La Toya Yvonne Jackson (* 29. Mai 1956 in Gary, Indiana) ist eine US-amerikanische Popsängerin und Ex-Playboy-Model. Sie ist eines der neun Geschwister der musikalisch erfolgreichen Jackson-Familie. Ihre bekannteren Geschwister sind Michael Jackson und Janet Jackson. Ihre Eltern sind Joseph Jackson und Katherine Jackson.
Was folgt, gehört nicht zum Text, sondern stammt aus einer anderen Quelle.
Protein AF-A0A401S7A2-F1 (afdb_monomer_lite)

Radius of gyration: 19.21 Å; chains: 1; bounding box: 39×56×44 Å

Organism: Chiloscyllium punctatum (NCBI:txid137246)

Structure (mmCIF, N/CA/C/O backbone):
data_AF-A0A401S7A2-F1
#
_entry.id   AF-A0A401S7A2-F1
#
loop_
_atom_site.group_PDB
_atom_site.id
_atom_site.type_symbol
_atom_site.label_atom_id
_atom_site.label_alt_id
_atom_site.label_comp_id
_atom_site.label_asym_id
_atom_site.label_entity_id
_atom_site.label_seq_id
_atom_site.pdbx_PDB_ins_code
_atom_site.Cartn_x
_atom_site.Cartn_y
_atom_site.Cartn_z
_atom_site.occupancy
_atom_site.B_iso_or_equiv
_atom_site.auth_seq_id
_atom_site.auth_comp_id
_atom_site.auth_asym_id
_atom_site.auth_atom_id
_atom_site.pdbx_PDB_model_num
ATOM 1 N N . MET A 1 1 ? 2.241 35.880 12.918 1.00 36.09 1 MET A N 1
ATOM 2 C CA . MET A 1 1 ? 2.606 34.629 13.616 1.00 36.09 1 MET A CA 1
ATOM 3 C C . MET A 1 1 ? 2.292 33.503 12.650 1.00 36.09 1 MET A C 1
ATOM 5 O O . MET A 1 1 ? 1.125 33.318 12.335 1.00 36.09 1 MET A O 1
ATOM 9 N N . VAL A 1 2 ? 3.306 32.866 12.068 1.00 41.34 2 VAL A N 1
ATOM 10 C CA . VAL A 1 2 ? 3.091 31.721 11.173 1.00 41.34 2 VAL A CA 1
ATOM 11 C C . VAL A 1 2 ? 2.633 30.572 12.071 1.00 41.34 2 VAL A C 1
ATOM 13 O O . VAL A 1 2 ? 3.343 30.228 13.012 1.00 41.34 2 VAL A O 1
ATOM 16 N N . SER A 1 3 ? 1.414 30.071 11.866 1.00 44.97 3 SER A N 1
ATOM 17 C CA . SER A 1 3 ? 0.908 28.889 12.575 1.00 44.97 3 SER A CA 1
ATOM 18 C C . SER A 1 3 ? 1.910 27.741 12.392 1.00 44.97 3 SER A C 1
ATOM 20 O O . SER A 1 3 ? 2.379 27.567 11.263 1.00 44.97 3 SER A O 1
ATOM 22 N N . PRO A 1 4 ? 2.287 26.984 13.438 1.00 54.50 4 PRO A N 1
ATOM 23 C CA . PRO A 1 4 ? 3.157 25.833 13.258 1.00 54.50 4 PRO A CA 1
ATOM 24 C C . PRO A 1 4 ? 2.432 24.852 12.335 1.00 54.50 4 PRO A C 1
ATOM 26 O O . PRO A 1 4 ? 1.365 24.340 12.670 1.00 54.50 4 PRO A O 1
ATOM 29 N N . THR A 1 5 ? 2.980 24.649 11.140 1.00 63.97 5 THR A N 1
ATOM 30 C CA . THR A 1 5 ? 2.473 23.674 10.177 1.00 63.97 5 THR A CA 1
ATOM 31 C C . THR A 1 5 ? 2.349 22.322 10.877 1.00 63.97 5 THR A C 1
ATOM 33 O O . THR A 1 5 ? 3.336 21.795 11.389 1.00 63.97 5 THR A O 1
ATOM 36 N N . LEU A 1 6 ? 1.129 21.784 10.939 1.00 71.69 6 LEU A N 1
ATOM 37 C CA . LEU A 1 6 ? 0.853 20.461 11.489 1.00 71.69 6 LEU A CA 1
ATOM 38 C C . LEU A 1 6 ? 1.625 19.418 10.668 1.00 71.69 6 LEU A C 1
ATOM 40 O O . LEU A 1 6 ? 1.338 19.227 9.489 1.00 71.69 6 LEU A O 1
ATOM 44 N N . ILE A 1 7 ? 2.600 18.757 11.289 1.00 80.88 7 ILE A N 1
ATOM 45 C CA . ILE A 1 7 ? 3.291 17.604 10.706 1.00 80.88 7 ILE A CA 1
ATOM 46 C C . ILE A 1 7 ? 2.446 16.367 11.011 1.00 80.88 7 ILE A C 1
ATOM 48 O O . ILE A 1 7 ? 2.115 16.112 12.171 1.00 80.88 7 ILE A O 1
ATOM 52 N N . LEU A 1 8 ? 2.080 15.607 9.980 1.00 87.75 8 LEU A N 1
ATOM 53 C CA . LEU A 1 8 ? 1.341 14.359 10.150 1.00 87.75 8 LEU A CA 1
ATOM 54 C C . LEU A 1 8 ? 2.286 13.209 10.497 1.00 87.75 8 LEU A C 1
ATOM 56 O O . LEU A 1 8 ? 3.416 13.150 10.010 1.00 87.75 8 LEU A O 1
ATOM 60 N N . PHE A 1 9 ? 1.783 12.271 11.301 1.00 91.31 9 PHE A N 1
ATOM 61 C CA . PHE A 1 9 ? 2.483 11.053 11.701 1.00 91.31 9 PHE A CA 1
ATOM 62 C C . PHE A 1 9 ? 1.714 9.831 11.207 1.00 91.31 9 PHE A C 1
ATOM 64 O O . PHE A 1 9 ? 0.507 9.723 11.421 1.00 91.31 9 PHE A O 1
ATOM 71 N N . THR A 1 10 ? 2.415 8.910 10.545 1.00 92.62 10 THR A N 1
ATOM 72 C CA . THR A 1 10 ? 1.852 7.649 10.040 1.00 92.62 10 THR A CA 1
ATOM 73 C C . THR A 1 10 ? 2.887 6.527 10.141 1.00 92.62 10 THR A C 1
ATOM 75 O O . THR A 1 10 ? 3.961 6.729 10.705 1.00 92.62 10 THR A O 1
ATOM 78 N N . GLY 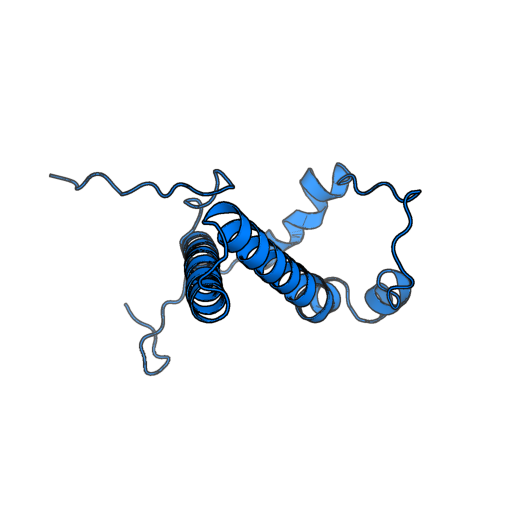A 1 11 ? 2.577 5.346 9.596 1.00 92.56 11 GLY A N 1
ATOM 79 C CA . GLY A 1 11 ? 3.520 4.225 9.538 1.00 92.56 11 GLY A CA 1
ATOM 80 C C . GLY A 1 11 ? 4.759 4.474 8.665 1.00 92.56 11 GLY A C 1
ATOM 81 O O . GLY A 1 11 ? 5.752 3.779 8.846 1.00 92.56 11 GLY A O 1
ATOM 82 N N . ASP A 1 12 ? 4.731 5.461 7.762 1.00 95.88 12 ASP A N 1
ATOM 83 C CA . ASP A 1 12 ? 5.885 5.878 6.959 1.00 95.88 12 ASP A CA 1
ATOM 84 C C . ASP A 1 12 ? 6.203 7.362 7.194 1.00 95.88 12 ASP A C 1
ATOM 86 O O . ASP A 1 12 ? 5.314 8.214 7.303 1.00 95.88 12 ASP A O 1
ATOM 90 N N . VAL A 1 13 ? 7.495 7.681 7.257 1.00 94.75 13 VAL A N 1
ATOM 91 C CA . VAL A 1 13 ? 7.990 9.028 7.581 1.00 94.75 13 VAL A CA 1
ATOM 92 C C . VAL A 1 13 ? 7.767 10.046 6.460 1.00 94.75 13 VAL A C 1
ATOM 94 O O . VAL A 1 13 ? 7.806 11.250 6.709 1.00 94.75 13 VAL A O 1
ATOM 97 N N . ARG A 1 14 ? 7.513 9.591 5.229 1.00 95.06 14 ARG A N 1
ATOM 98 C CA . ARG A 1 14 ? 7.374 10.442 4.039 1.00 95.06 14 ARG A CA 1
ATOM 99 C C . ARG A 1 14 ? 5.957 10.950 3.820 1.00 95.06 14 ARG A C 1
ATOM 101 O O . ARG A 1 14 ? 5.710 11.597 2.813 1.00 95.06 14 ARG A O 1
ATOM 108 N N . VAL A 1 15 ? 5.022 10.712 4.745 1.00 95.12 15 VAL A N 1
ATOM 109 C CA . VAL A 1 15 ? 3.622 11.150 4.591 1.00 95.12 15 VAL A CA 1
ATOM 110 C C . VAL A 1 15 ? 3.493 12.622 4.188 1.00 95.12 15 VAL A C 1
ATOM 112 O O . VAL A 1 15 ? 2.625 12.944 3.392 1.00 95.12 15 VAL A O 1
ATOM 115 N N . ASN A 1 16 ? 4.386 13.496 4.663 1.00 93.88 16 ASN A N 1
ATOM 116 C CA . ASN A 1 16 ? 4.360 14.934 4.379 1.00 93.88 16 ASN A CA 1
ATOM 117 C C . ASN A 1 16 ? 5.135 15.349 3.105 1.00 93.88 16 ASN A C 1
ATOM 119 O O . ASN A 1 16 ? 5.344 16.541 2.902 1.00 93.88 16 ASN A O 1
ATOM 123 N N . GLU A 1 17 ? 5.594 14.411 2.268 1.00 93.50 17 GLU A N 1
ATOM 124 C CA . GLU A 1 17 ? 6.411 14.705 1.075 1.00 93.50 17 GLU A CA 1
ATOM 125 C C . GLU A 1 17 ? 5.625 15.469 0.000 1.00 93.50 17 GLU A C 1
ATOM 127 O O . GLU A 1 17 ? 6.143 16.411 -0.596 1.00 93.50 17 GLU A O 1
ATOM 132 N N . GLN A 1 18 ? 4.361 15.098 -0.231 1.00 92.62 18 GLN A N 1
ATOM 133 C CA . GLN A 1 18 ? 3.476 15.786 -1.173 1.00 92.62 18 GLN A CA 1
ATOM 134 C C . GLN A 1 18 ? 1.992 15.560 -0.827 1.00 92.62 18 GLN A C 1
ATOM 136 O O . GLN A 1 18 ? 1.623 14.559 -0.214 1.00 92.62 18 GLN A O 1
ATOM 141 N N . LEU A 1 19 ? 1.122 16.502 -1.210 1.00 92.81 19 LEU A N 1
ATOM 142 C CA . LEU A 1 19 ? -0.275 16.559 -0.749 1.00 92.81 19 LEU A CA 1
ATOM 143 C C . LEU A 1 19 ? -1.158 15.374 -1.184 1.00 92.81 19 LEU A C 1
ATOM 145 O O . LEU A 1 19 ? -2.001 14.940 -0.404 1.00 92.81 19 LEU A O 1
ATOM 149 N N . ALA A 1 20 ? -0.984 14.831 -2.388 1.00 92.38 20 ALA A N 1
ATOM 150 C CA . ALA A 1 20 ? -1.698 13.635 -2.838 1.00 92.38 20 ALA A CA 1
ATOM 151 C C . ALA A 1 20 ? -1.279 12.378 -2.049 1.00 92.38 20 ALA A C 1
ATOM 153 O O . ALA A 1 20 ? -2.118 11.516 -1.771 1.00 92.38 20 ALA A O 1
ATOM 154 N N . LEU A 1 21 ? -0.015 12.289 -1.614 1.00 94.50 21 LEU A N 1
ATOM 155 C CA . LEU A 1 21 ? 0.446 11.225 -0.717 1.00 94.50 21 LEU A CA 1
ATOM 156 C C . LEU A 1 21 ? -0.244 11.374 0.639 1.00 94.50 21 LEU A C 1
ATOM 158 O O . LEU A 1 21 ? -0.897 10.438 1.097 1.00 94.50 21 LEU A O 1
ATOM 162 N N . THR A 1 22 ? -0.197 12.573 1.224 1.00 95.38 22 THR A N 1
ATOM 163 C CA . THR A 1 22 ? -0.917 12.909 2.460 1.00 95.38 22 THR A CA 1
ATOM 164 C C . THR A 1 22 ? -2.404 12.549 2.385 1.00 95.38 22 THR A C 1
ATOM 166 O O . THR A 1 22 ? -2.953 11.949 3.316 1.00 95.38 22 THR A O 1
ATOM 169 N N . ALA A 1 23 ? -3.069 12.895 1.280 1.00 95.31 23 ALA A N 1
ATOM 170 C CA . ALA A 1 23 ? -4.475 12.582 1.059 1.00 95.31 23 ALA A CA 1
ATOM 171 C C . ALA A 1 23 ? -4.715 11.065 1.042 1.00 95.31 23 ALA A C 1
ATOM 173 O O . ALA A 1 23 ? -5.618 10.587 1.725 1.00 95.31 23 ALA A O 1
ATOM 174 N N . THR A 1 24 ? -3.857 10.302 0.360 1.00 96.06 24 THR A N 1
ATOM 175 C CA . THR A 1 24 ? -3.939 8.833 0.297 1.00 96.06 24 THR A CA 1
ATOM 176 C C . THR A 1 24 ? -3.782 8.192 1.681 1.00 96.06 24 THR A C 1
ATOM 178 O O . THR A 1 24 ? -4.602 7.361 2.074 1.00 96.06 24 THR A O 1
ATOM 181 N N . TYR A 1 25 ? -2.795 8.627 2.474 1.00 97.06 25 TYR A N 1
ATOM 182 C CA . TYR A 1 25 ? -2.643 8.181 3.867 1.00 97.06 25 TYR A CA 1
ATOM 183 C C . TYR A 1 25 ? -3.882 8.498 4.709 1.00 97.06 25 TYR A C 1
ATOM 185 O O . TYR A 1 25 ? -4.341 7.668 5.494 1.00 97.06 25 TYR A O 1
ATOM 193 N N . THR A 1 26 ? -4.448 9.692 4.527 1.00 96.56 26 THR A N 1
ATOM 194 C CA . THR A 1 26 ? -5.642 10.130 5.256 1.00 96.56 26 THR A CA 1
ATOM 195 C C . THR A 1 26 ? -6.869 9.295 4.881 1.00 96.56 26 THR A C 1
ATOM 197 O O . THR A 1 26 ? -7.658 8.958 5.764 1.00 96.56 26 THR A O 1
ATOM 200 N N . ILE A 1 27 ? -7.026 8.923 3.605 1.00 97.81 27 ILE A N 1
ATOM 201 C CA . ILE A 1 27 ? -8.096 8.030 3.137 1.00 97.81 27 ILE A CA 1
ATOM 202 C C . ILE A 1 27 ? -7.993 6.676 3.841 1.00 97.81 27 ILE A C 1
ATOM 204 O O . ILE A 1 27 ? -8.954 6.256 4.482 1.00 97.81 27 ILE A O 1
ATOM 208 N N . PHE A 1 28 ? -6.825 6.028 3.813 1.00 98.00 28 PHE A N 1
ATOM 209 C CA . PHE A 1 28 ? -6.658 4.715 4.442 1.00 98.00 28 PHE A CA 1
ATOM 210 C C . PHE A 1 28 ? -6.803 4.751 5.968 1.00 98.00 28 PHE A C 1
ATOM 212 O O . PHE A 1 28 ? -7.380 3.834 6.550 1.00 98.00 28 PHE A O 1
ATOM 219 N N . LEU A 1 29 ? -6.364 5.828 6.626 1.00 98.06 29 LEU A N 1
ATOM 220 C CA . LEU A 1 29 ? -6.609 6.034 8.056 1.00 98.06 29 LEU A CA 1
ATOM 221 C C . LEU A 1 29 ? -8.111 6.124 8.369 1.00 98.06 29 LEU A C 1
ATOM 223 O O . LEU A 1 29 ? -8.599 5.504 9.317 1.00 98.06 29 LEU A O 1
ATOM 227 N N . ARG A 1 30 ? -8.857 6.912 7.586 1.00 98.50 30 ARG A N 1
ATOM 228 C CA . ARG A 1 30 ? -10.308 7.059 7.763 1.00 98.50 30 ARG A CA 1
ATOM 229 C C . ARG A 1 30 ? -11.035 5.750 7.491 1.00 98.50 30 ARG A C 1
ATOM 231 O O . ARG A 1 30 ? -11.958 5.430 8.238 1.00 98.50 30 ARG A O 1
ATOM 238 N N . GLU A 1 31 ? -10.592 4.994 6.493 1.00 98.69 31 GLU A N 1
ATOM 239 C CA . GLU A 1 31 ? -11.170 3.697 6.157 1.00 98.69 31 GLU A CA 1
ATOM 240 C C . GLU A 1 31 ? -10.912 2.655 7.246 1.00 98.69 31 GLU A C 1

Leben[Bearbeiten | Quelltext bearbeiten]

La Toya war die erste Jackson-Schwester, die eine Solokarriere startete. Ihre erste Single Night Time Lover schrieb sie zusammen mit ihrem Bruder Michael. Bei dem dazugehörigen Album La Toya Jackson, das 1980 veröffentlicht wurde, wirkten u.a. Stevie Wonder und Ray Parker Jr. mit. Bis auf ihre Anfangsarbeiten wurden im Allgemeinen ihre Alben jedoch meist von Kritikern eher negativ beurteilt. Kommerziell konnte sie keine großen Erfolge verbuchen. In den deutschen Singlecharts hatte sie 1980 einen kleinen Achtungserfolg mit If You Feel the Funk. In den USA schaffte sie lediglich 1984 mit der Single Heart Don’t Lie den Sprung auf eine mittlere Platzierung in den amerikanischen Pop-Charts. Die meistverkaufte Platte, die ihre Stimme enthält, ist aber Thriller von Michael Jackson. Hier sang sie bei P.Y.T. (Pretty Young Thing) im Hintergrund; die Platte verkaufte sich insgesamt rund 100 Millionen Mal und ist das weltweit bisher erfolgreichste Album.
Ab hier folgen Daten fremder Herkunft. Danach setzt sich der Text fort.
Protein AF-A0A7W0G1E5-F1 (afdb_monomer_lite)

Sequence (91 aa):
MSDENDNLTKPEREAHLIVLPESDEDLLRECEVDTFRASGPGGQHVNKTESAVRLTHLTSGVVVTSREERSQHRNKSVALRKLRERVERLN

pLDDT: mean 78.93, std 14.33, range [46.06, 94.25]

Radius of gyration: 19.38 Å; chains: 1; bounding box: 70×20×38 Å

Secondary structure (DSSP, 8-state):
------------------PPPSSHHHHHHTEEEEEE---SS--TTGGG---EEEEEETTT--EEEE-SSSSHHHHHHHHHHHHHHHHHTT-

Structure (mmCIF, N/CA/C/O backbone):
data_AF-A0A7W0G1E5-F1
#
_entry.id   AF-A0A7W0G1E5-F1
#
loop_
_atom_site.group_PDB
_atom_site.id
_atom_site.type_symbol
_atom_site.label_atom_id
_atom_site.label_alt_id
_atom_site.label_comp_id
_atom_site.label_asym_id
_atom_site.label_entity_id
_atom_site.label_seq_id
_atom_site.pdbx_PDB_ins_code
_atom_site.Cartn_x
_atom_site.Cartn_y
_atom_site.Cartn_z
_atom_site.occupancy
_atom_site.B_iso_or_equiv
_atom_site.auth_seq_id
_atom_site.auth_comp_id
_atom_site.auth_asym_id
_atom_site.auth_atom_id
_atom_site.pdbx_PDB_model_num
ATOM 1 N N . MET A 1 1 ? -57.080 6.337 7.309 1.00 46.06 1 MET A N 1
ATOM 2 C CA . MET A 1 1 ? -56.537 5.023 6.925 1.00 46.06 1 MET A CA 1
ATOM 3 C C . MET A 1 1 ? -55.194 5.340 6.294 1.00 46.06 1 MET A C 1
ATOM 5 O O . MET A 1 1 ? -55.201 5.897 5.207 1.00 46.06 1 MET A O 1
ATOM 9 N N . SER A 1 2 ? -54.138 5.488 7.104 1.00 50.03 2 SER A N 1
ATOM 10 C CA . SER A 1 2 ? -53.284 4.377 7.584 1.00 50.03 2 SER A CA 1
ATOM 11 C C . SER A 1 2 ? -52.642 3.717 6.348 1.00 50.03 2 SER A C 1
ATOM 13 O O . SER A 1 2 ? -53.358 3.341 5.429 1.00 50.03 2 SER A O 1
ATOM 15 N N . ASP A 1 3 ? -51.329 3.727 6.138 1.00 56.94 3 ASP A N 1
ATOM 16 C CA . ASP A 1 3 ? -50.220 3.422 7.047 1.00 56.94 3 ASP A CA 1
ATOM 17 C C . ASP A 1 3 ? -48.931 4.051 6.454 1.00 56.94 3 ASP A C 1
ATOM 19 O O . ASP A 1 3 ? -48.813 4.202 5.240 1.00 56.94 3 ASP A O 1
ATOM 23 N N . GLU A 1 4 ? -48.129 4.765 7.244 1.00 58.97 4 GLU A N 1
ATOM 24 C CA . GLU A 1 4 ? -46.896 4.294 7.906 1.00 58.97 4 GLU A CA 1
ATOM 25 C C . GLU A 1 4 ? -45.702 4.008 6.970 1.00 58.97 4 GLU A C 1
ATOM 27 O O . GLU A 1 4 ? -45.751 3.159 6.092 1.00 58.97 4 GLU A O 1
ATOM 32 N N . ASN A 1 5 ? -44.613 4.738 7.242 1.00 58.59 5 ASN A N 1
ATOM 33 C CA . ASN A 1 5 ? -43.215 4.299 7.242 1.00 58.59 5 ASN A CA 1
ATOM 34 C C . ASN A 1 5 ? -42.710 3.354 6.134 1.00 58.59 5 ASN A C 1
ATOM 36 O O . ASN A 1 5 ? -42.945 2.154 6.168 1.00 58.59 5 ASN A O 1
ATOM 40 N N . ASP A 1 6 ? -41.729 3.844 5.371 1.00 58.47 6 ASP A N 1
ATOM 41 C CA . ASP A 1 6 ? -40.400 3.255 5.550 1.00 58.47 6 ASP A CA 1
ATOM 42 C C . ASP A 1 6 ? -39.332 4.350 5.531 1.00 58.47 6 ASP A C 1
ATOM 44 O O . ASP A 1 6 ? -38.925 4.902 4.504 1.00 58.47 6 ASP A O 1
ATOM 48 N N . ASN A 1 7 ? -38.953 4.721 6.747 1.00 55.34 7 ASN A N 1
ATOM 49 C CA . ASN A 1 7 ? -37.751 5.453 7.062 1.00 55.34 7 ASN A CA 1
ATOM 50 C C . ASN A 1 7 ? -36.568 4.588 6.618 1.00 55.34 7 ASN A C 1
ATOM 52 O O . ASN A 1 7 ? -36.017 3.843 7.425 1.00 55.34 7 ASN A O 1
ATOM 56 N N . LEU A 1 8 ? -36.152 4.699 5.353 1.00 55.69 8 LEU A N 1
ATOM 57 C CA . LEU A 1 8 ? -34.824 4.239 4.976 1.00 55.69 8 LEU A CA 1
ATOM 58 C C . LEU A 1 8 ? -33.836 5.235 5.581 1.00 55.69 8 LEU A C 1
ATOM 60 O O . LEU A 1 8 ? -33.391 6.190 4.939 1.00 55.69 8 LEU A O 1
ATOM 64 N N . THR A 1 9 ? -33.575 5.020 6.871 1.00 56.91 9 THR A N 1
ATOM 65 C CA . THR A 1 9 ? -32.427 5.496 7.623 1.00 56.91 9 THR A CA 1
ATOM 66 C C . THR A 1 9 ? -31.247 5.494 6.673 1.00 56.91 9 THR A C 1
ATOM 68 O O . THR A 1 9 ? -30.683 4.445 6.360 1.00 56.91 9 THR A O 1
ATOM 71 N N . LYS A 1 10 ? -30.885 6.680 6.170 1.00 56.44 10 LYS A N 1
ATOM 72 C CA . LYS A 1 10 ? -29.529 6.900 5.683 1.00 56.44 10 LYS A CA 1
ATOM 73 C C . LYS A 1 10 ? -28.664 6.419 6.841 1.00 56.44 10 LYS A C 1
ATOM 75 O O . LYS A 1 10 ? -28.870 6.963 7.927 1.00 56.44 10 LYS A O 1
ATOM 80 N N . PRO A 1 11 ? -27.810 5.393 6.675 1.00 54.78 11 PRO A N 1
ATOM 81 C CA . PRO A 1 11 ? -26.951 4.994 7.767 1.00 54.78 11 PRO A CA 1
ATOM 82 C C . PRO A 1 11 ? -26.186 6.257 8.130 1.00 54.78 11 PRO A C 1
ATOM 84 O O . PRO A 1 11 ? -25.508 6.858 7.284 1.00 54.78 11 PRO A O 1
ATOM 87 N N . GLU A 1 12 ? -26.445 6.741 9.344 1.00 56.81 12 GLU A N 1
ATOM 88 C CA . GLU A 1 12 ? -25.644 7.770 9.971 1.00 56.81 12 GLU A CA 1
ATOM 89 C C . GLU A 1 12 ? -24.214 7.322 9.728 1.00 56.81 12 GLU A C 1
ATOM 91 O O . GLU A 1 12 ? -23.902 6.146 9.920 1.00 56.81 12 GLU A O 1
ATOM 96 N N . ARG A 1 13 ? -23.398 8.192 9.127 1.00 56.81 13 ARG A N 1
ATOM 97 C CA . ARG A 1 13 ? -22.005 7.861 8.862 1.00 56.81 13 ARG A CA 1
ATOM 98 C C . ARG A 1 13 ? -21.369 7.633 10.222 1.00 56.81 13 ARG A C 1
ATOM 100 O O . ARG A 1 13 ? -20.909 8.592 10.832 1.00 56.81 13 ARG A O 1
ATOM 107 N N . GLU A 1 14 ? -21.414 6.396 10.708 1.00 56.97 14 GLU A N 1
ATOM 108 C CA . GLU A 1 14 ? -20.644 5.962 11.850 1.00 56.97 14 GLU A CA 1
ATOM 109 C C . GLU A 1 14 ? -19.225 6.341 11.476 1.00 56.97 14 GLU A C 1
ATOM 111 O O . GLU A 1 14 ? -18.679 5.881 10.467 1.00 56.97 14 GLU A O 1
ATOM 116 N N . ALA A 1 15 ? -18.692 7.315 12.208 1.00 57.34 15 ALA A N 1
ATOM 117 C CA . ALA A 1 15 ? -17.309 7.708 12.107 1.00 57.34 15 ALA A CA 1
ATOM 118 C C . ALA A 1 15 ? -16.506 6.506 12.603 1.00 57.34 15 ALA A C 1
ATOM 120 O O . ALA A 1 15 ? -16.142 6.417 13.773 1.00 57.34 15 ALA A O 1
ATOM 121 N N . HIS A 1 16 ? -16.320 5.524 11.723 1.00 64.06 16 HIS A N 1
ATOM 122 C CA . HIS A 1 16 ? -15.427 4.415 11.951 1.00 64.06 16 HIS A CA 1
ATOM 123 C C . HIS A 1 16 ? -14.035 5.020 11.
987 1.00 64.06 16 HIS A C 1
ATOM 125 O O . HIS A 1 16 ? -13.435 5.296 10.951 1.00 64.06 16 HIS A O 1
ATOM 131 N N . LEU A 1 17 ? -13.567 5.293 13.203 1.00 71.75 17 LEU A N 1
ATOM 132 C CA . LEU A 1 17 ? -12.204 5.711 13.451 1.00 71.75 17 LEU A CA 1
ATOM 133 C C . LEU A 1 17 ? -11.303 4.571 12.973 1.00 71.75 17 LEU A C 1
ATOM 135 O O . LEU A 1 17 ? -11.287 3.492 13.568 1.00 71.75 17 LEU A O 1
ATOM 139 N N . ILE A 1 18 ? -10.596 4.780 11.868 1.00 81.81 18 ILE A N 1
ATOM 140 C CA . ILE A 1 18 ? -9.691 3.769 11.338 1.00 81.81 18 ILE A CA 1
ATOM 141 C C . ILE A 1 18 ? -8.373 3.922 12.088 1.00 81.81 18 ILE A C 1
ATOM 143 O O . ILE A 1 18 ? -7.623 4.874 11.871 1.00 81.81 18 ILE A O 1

La Toya Jackson ist nicht nur Sängerin, sondern auch Komponistin. Ihre eigenen Titel schrieb sie meist zur Hälfte selbst. Für ihre 1984er Langspielplatte Heart Don’t Lie schrieb sie einen Titel namens Reggae Nights, der jedoch nicht auf ihrem Album zu finden ist, sondern auf dem des Künstlers Jimmy Cliff. Der Titel wurde weltweit zu einem großen Erfolg. Später schrieb sie zwei weitere Titel für ein Album von Cliff, das sogar für einen Grammy nominiert wurde.

Jacksons Karriere wurde in den 1980er Jahren stark von Europa (insbesondere von Deutschland aus) geführt und gesteuert. 1987 unterschrieb sie einen Plattenvertrag bei der Hamburger Firma Teldec (heute East/West Records), die ihr 1988er Album La Toya koordinierte. Für dieses Album arbeitete Jackson auch mit dem britischen Hit-Produzenten-Trio Stock Aitken Waterman zusammen. Ihr Nachfolgealbum Bad Girl wurde von Tony Monn sogar vollständig in München aufgenommen. Vier Kompositionen stammten zudem vom deutschen Liedschreiberduo Klarmann/Weber.

Begleitet wurde ihre musikalische Karriere immer wieder von Schlagzeilen. Sie ließ sich nackt im Playboy abbilden, schrieb mit Growing Up in the Jackson Family eine schockierende Autobiografie, in der sie ihren Vater des Inzests beschuldigte, ging mit einer Boa Constrictor um den Hals einkaufen und teilte mit, dass alle Verdächtigungen gegen ihren Bruder Michael Jackson der Wahrheit entsprächen. Das tat sie zumindest noch im Jahr 1993, sagte aber später, sie habe seinerzeit unter dem Einfluss ihres Managers gestanden. Bei den erneuten Vorwürfen gegen ihren Bruder im Jahr 2004 stärkte sie ihm den Rücken. In der Zwischenzeit hat sie sich mit ihrer Familie ausgesöhnt. Ihrer Aussage nach sei das Image des schwarzen Schafs der Familie eine Erfindung ihres 2005 verstorbenen Ex-Ehemanns und Managers Jack Gordon gewesen.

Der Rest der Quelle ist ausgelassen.